The magical thing about the K80’s is in FP64 bit they still outperform a 4090ti today - and that is going to make them a big collector item for the data centre trying to maintain their 64 bit farm. AFAIK some electronic simulations require the 64-bit and are migrating to 128-bit now.

Well, I brought up the power consumption of OP’s A10 as potentially indicative of something running on the GPU that uses some of the GPU memory. So the point was germane to the discussion of GPU memory usage. I have since learned that use of clock locking can lead to significant power consumption of idling GPUs, making the observation somewhat of a red herring.
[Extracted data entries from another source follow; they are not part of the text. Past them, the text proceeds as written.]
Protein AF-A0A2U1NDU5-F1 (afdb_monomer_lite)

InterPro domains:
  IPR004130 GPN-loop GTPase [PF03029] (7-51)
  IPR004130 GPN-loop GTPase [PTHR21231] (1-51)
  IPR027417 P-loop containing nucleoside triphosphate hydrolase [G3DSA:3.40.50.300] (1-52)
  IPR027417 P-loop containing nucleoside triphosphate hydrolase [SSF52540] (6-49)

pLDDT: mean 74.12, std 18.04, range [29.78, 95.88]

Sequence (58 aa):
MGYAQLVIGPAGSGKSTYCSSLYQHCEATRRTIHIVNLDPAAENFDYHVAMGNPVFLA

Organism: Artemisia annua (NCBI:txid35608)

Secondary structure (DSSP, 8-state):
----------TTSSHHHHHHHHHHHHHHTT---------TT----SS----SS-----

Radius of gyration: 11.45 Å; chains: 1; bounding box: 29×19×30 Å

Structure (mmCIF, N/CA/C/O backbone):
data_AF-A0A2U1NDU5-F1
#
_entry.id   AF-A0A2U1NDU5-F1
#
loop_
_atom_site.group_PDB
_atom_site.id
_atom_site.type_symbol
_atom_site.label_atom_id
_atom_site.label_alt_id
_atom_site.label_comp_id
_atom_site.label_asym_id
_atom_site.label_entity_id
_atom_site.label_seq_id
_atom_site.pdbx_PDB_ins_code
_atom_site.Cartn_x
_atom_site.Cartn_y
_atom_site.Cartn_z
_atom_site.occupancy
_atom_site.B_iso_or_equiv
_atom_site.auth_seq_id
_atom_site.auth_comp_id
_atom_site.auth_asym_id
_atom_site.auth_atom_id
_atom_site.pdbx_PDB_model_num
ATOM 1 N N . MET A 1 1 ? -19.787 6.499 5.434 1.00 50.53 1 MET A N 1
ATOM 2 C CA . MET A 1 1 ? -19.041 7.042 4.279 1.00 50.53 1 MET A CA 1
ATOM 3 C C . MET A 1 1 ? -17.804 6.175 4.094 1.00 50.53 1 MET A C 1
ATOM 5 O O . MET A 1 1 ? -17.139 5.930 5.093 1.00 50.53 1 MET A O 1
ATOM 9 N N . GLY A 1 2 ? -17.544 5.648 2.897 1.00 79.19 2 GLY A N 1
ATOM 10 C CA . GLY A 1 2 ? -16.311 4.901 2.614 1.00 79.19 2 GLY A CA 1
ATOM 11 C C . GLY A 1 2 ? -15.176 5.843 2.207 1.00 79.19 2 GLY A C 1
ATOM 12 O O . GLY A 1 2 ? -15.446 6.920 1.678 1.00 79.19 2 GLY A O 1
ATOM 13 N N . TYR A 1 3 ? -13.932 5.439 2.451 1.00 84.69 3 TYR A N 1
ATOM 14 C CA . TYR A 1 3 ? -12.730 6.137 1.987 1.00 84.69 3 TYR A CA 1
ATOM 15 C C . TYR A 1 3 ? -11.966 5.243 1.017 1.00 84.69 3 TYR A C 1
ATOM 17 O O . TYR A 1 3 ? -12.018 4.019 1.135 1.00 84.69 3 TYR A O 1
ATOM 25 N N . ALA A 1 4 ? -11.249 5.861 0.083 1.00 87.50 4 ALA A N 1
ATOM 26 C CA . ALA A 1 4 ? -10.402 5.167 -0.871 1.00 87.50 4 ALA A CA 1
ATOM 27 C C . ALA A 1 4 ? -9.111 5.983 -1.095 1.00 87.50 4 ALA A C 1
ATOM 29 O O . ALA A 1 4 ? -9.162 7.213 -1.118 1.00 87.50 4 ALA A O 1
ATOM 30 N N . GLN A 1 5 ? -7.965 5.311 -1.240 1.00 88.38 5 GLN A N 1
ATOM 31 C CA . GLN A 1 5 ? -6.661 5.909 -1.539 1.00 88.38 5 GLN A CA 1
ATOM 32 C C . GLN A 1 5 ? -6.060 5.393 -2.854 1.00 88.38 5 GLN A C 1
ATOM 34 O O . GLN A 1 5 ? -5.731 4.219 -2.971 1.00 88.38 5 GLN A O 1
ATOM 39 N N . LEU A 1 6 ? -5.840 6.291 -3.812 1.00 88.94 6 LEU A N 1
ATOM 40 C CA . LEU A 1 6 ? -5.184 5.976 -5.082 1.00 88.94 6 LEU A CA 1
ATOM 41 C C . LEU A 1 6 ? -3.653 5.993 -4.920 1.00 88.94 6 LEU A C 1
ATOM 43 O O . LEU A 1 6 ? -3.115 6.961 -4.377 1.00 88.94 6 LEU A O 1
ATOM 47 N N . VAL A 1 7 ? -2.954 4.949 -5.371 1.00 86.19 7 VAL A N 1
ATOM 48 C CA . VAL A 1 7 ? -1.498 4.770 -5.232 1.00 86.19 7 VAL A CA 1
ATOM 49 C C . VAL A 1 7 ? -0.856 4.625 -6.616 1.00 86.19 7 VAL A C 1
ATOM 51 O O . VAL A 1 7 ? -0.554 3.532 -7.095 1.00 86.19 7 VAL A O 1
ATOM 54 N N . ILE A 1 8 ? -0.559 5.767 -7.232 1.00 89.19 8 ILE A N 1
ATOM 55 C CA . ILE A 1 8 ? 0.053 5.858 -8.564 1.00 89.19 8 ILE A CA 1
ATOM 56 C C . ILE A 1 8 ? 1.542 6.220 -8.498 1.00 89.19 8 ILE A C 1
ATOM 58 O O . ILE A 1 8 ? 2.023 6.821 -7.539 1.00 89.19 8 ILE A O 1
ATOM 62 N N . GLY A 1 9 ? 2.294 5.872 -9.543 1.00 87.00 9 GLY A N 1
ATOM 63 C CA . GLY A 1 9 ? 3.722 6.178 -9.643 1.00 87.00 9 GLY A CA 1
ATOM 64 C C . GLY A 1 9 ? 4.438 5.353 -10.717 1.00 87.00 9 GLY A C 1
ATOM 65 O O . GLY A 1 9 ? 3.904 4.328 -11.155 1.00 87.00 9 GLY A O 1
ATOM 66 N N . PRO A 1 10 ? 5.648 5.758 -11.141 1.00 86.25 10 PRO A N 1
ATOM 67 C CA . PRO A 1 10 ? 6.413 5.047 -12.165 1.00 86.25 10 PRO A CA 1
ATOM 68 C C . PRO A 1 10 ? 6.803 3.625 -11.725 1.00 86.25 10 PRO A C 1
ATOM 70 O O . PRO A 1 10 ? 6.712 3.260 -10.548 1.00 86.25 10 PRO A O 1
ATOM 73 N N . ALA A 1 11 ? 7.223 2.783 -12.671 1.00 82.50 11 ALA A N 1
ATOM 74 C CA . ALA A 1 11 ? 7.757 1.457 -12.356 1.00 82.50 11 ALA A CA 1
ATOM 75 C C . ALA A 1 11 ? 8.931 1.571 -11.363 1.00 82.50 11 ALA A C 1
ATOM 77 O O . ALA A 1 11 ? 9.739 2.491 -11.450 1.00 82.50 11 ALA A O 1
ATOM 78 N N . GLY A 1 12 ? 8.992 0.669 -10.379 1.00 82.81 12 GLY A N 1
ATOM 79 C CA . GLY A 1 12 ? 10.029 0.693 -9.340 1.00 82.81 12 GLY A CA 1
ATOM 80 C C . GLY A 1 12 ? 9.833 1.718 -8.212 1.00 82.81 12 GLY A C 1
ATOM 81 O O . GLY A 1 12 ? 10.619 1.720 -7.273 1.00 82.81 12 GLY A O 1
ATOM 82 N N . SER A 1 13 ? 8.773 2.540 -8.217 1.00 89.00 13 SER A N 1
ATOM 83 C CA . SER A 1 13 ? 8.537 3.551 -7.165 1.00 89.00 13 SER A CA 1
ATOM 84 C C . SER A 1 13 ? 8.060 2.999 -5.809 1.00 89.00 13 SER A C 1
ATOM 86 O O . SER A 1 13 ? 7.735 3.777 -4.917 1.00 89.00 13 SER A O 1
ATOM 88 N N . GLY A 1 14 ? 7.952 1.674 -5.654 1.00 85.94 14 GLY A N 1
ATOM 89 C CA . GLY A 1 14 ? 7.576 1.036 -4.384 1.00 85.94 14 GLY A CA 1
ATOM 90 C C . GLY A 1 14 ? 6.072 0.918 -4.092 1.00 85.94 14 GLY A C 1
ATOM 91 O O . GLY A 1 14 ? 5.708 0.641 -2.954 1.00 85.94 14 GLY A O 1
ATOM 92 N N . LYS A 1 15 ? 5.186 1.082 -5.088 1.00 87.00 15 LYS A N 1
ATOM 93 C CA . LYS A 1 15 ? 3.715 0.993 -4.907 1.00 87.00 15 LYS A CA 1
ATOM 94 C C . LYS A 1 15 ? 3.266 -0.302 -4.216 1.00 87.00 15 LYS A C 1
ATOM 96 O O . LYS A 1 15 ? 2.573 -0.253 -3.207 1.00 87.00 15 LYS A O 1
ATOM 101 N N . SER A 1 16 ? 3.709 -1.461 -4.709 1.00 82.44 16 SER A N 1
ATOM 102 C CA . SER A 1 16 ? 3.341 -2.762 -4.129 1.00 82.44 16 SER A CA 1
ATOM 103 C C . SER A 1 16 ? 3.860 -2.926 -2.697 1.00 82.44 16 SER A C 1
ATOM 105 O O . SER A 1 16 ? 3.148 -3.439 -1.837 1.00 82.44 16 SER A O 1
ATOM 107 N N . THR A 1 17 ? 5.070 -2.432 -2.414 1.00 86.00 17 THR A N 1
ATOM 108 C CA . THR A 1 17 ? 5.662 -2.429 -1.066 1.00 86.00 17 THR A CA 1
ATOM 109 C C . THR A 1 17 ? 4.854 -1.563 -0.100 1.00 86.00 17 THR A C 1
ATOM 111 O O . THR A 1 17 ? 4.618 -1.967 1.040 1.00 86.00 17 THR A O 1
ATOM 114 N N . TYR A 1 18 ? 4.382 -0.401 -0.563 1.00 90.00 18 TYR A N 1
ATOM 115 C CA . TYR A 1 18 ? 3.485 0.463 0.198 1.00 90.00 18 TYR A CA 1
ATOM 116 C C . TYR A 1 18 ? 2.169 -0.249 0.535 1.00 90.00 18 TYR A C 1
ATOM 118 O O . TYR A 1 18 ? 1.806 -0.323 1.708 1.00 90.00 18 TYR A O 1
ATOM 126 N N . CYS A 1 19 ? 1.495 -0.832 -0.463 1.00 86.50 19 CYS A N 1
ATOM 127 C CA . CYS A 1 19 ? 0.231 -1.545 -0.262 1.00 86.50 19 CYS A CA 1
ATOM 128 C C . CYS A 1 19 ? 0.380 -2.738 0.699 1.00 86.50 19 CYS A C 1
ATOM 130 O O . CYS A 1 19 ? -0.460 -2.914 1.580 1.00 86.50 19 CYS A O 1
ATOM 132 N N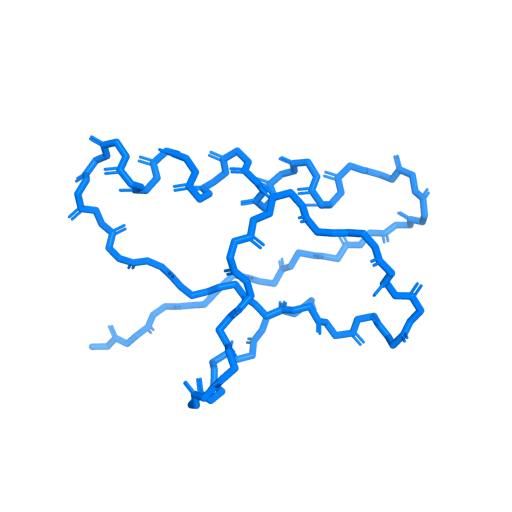 . SER A 1 20 ? 1.470 -3.509 0.597 1.00 85.12 20 SER A N 1
ATOM 133 C CA . SER A 1 20 ? 1.761 -4.619 1.520 1.00 85.12 20 SER A CA 1
ATOM 134 C C . SER A 1 20 ? 1.972 -4.134 2.962 1.00 85.12 20 SER A C 1
ATOM 136 O O . SER A 1 20 ? 1.365 -4.656 3.898 1.00 85.12 20 SER A O 1
ATOM 138 N N . SER A 1 21 ? 2.749 -3.062 3.147 1.00 89.38 21 SER A N 1
ATOM 139 C CA . SER A 1 21 ? 2.978 -2.464 4.472 1.00 89.38 21 SER A CA 1
ATOM 140 C C . SER A 1 21 ? 1.687 -1.902 5.079 1.00 89.38 21 SER A C 1
ATOM 142 O O . SER A 1 21 ? 1.432 -2.070 6.273 1.00 89.38 21 SER A O 1
ATOM 144 N N . LEU A 1 22 ? 0.847 -1.263 4.256 1.00 89.19 22 LEU A N 1
ATOM 145 C CA . LEU A 1 22 ? -0.453 -0.739 4.672 1.00 89.19 22 LEU A CA 1
ATOM 146 C C . LEU A 1 22 ? -1.398 -1.868 5.099 1.00 89.19 22 LEU A C 1
ATOM 148 O O . LEU A 1 22 ? -2.044 -1.751 6.138 1.00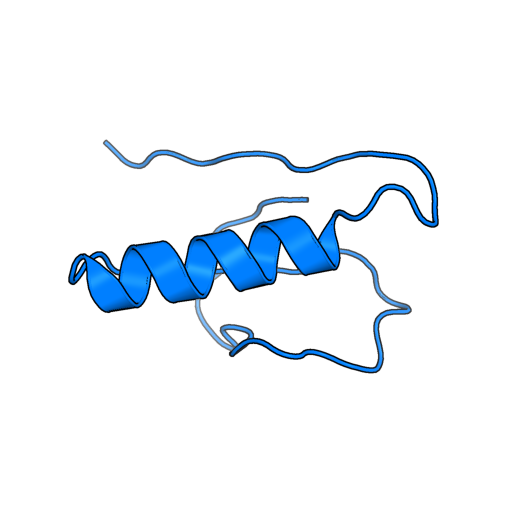 89.19 22 LEU A O 1
ATOM 152 N N . TYR A 1 23 ? -1.429 -2.975 4.352 1.00 85.56 23 TYR A N 1
ATOM 153 C CA . TYR A 1 23 ? -2.192 -4.169 4.717 1.00 85.56 23 TYR A CA 1
ATOM 154 C C . TYR A 1 23 ? -1.789 -4.710 6.083 1.00 85.56 23 TYR A C 1
ATOM 156 O O . TYR A 1 23 ? -2.636 -4.840 6.964 1.00 85.56 23 TYR A O 1
ATOM 164 N N . GLN A 1 24 ? -0.492 -4.949 6.292 1.00 87.56 24 GLN A N 1
ATOM 165 C CA . GLN A 1 24 ? 0.025 -5.458 7.565 1.00 87.56 24 GLN A CA 1
ATOM 166 C C . GLN A 1 24 ? -0.288 -4.510 8.728 1.00 87.56 24 GLN A C 1
ATOM 168 O O . GLN A 1 24 ? -0.663 -4.954 9.813 1.00 87.56 24 GLN A O 1
ATOM 173 N N . HIS A 1 25 ? -0.178 -3.199 8.505 1.00 91.50 25 HIS A N 1
ATOM 174 C CA . HIS A 1 25 ? -0.535 -2.198 9.506 1.00 91.50 25 HIS A CA 1
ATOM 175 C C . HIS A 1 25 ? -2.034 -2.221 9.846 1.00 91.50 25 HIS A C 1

I don’t quite recall when NVIDIA first added power management to their GPUs, it might well have been with the Kepler generation. Initially, GPU power management was quite crude and not nearly as sophisticated as today, where GPUs provide fine-grained voltage and frequency stepping, internal functional blocks that can be turned on or off as needed, and dynamically configured PCIe interfaces, all adapting to closely monitored power usage, thermals, and voltage stability.

The K80 was designed as a high performance SKU and is also a dual GPU design. The emphasis on performance / watt that drives NVIDIA’s newer architectures was at best present in rudimentary form. So the K80 is a power hog. I would not recommend using one today. But even with the latest hardware and power management, a hypothetical high-end dual-GPU design (like the K80) might well be idling at 30+W.

As I understand it, the focus on power efficiency in modern GPUs is driven by the needs of the supercomputing market where the professional GPU lines are concerned, and by government regulations (in particular the EU, but also places like California) as it pertains to consumer GPUs. The dynamic clocking schemes that are part of the power management also provide some incremental performance gains by allowing for the exploitation of engineering margin (which traditionally was around 20% and was the target of overclockers).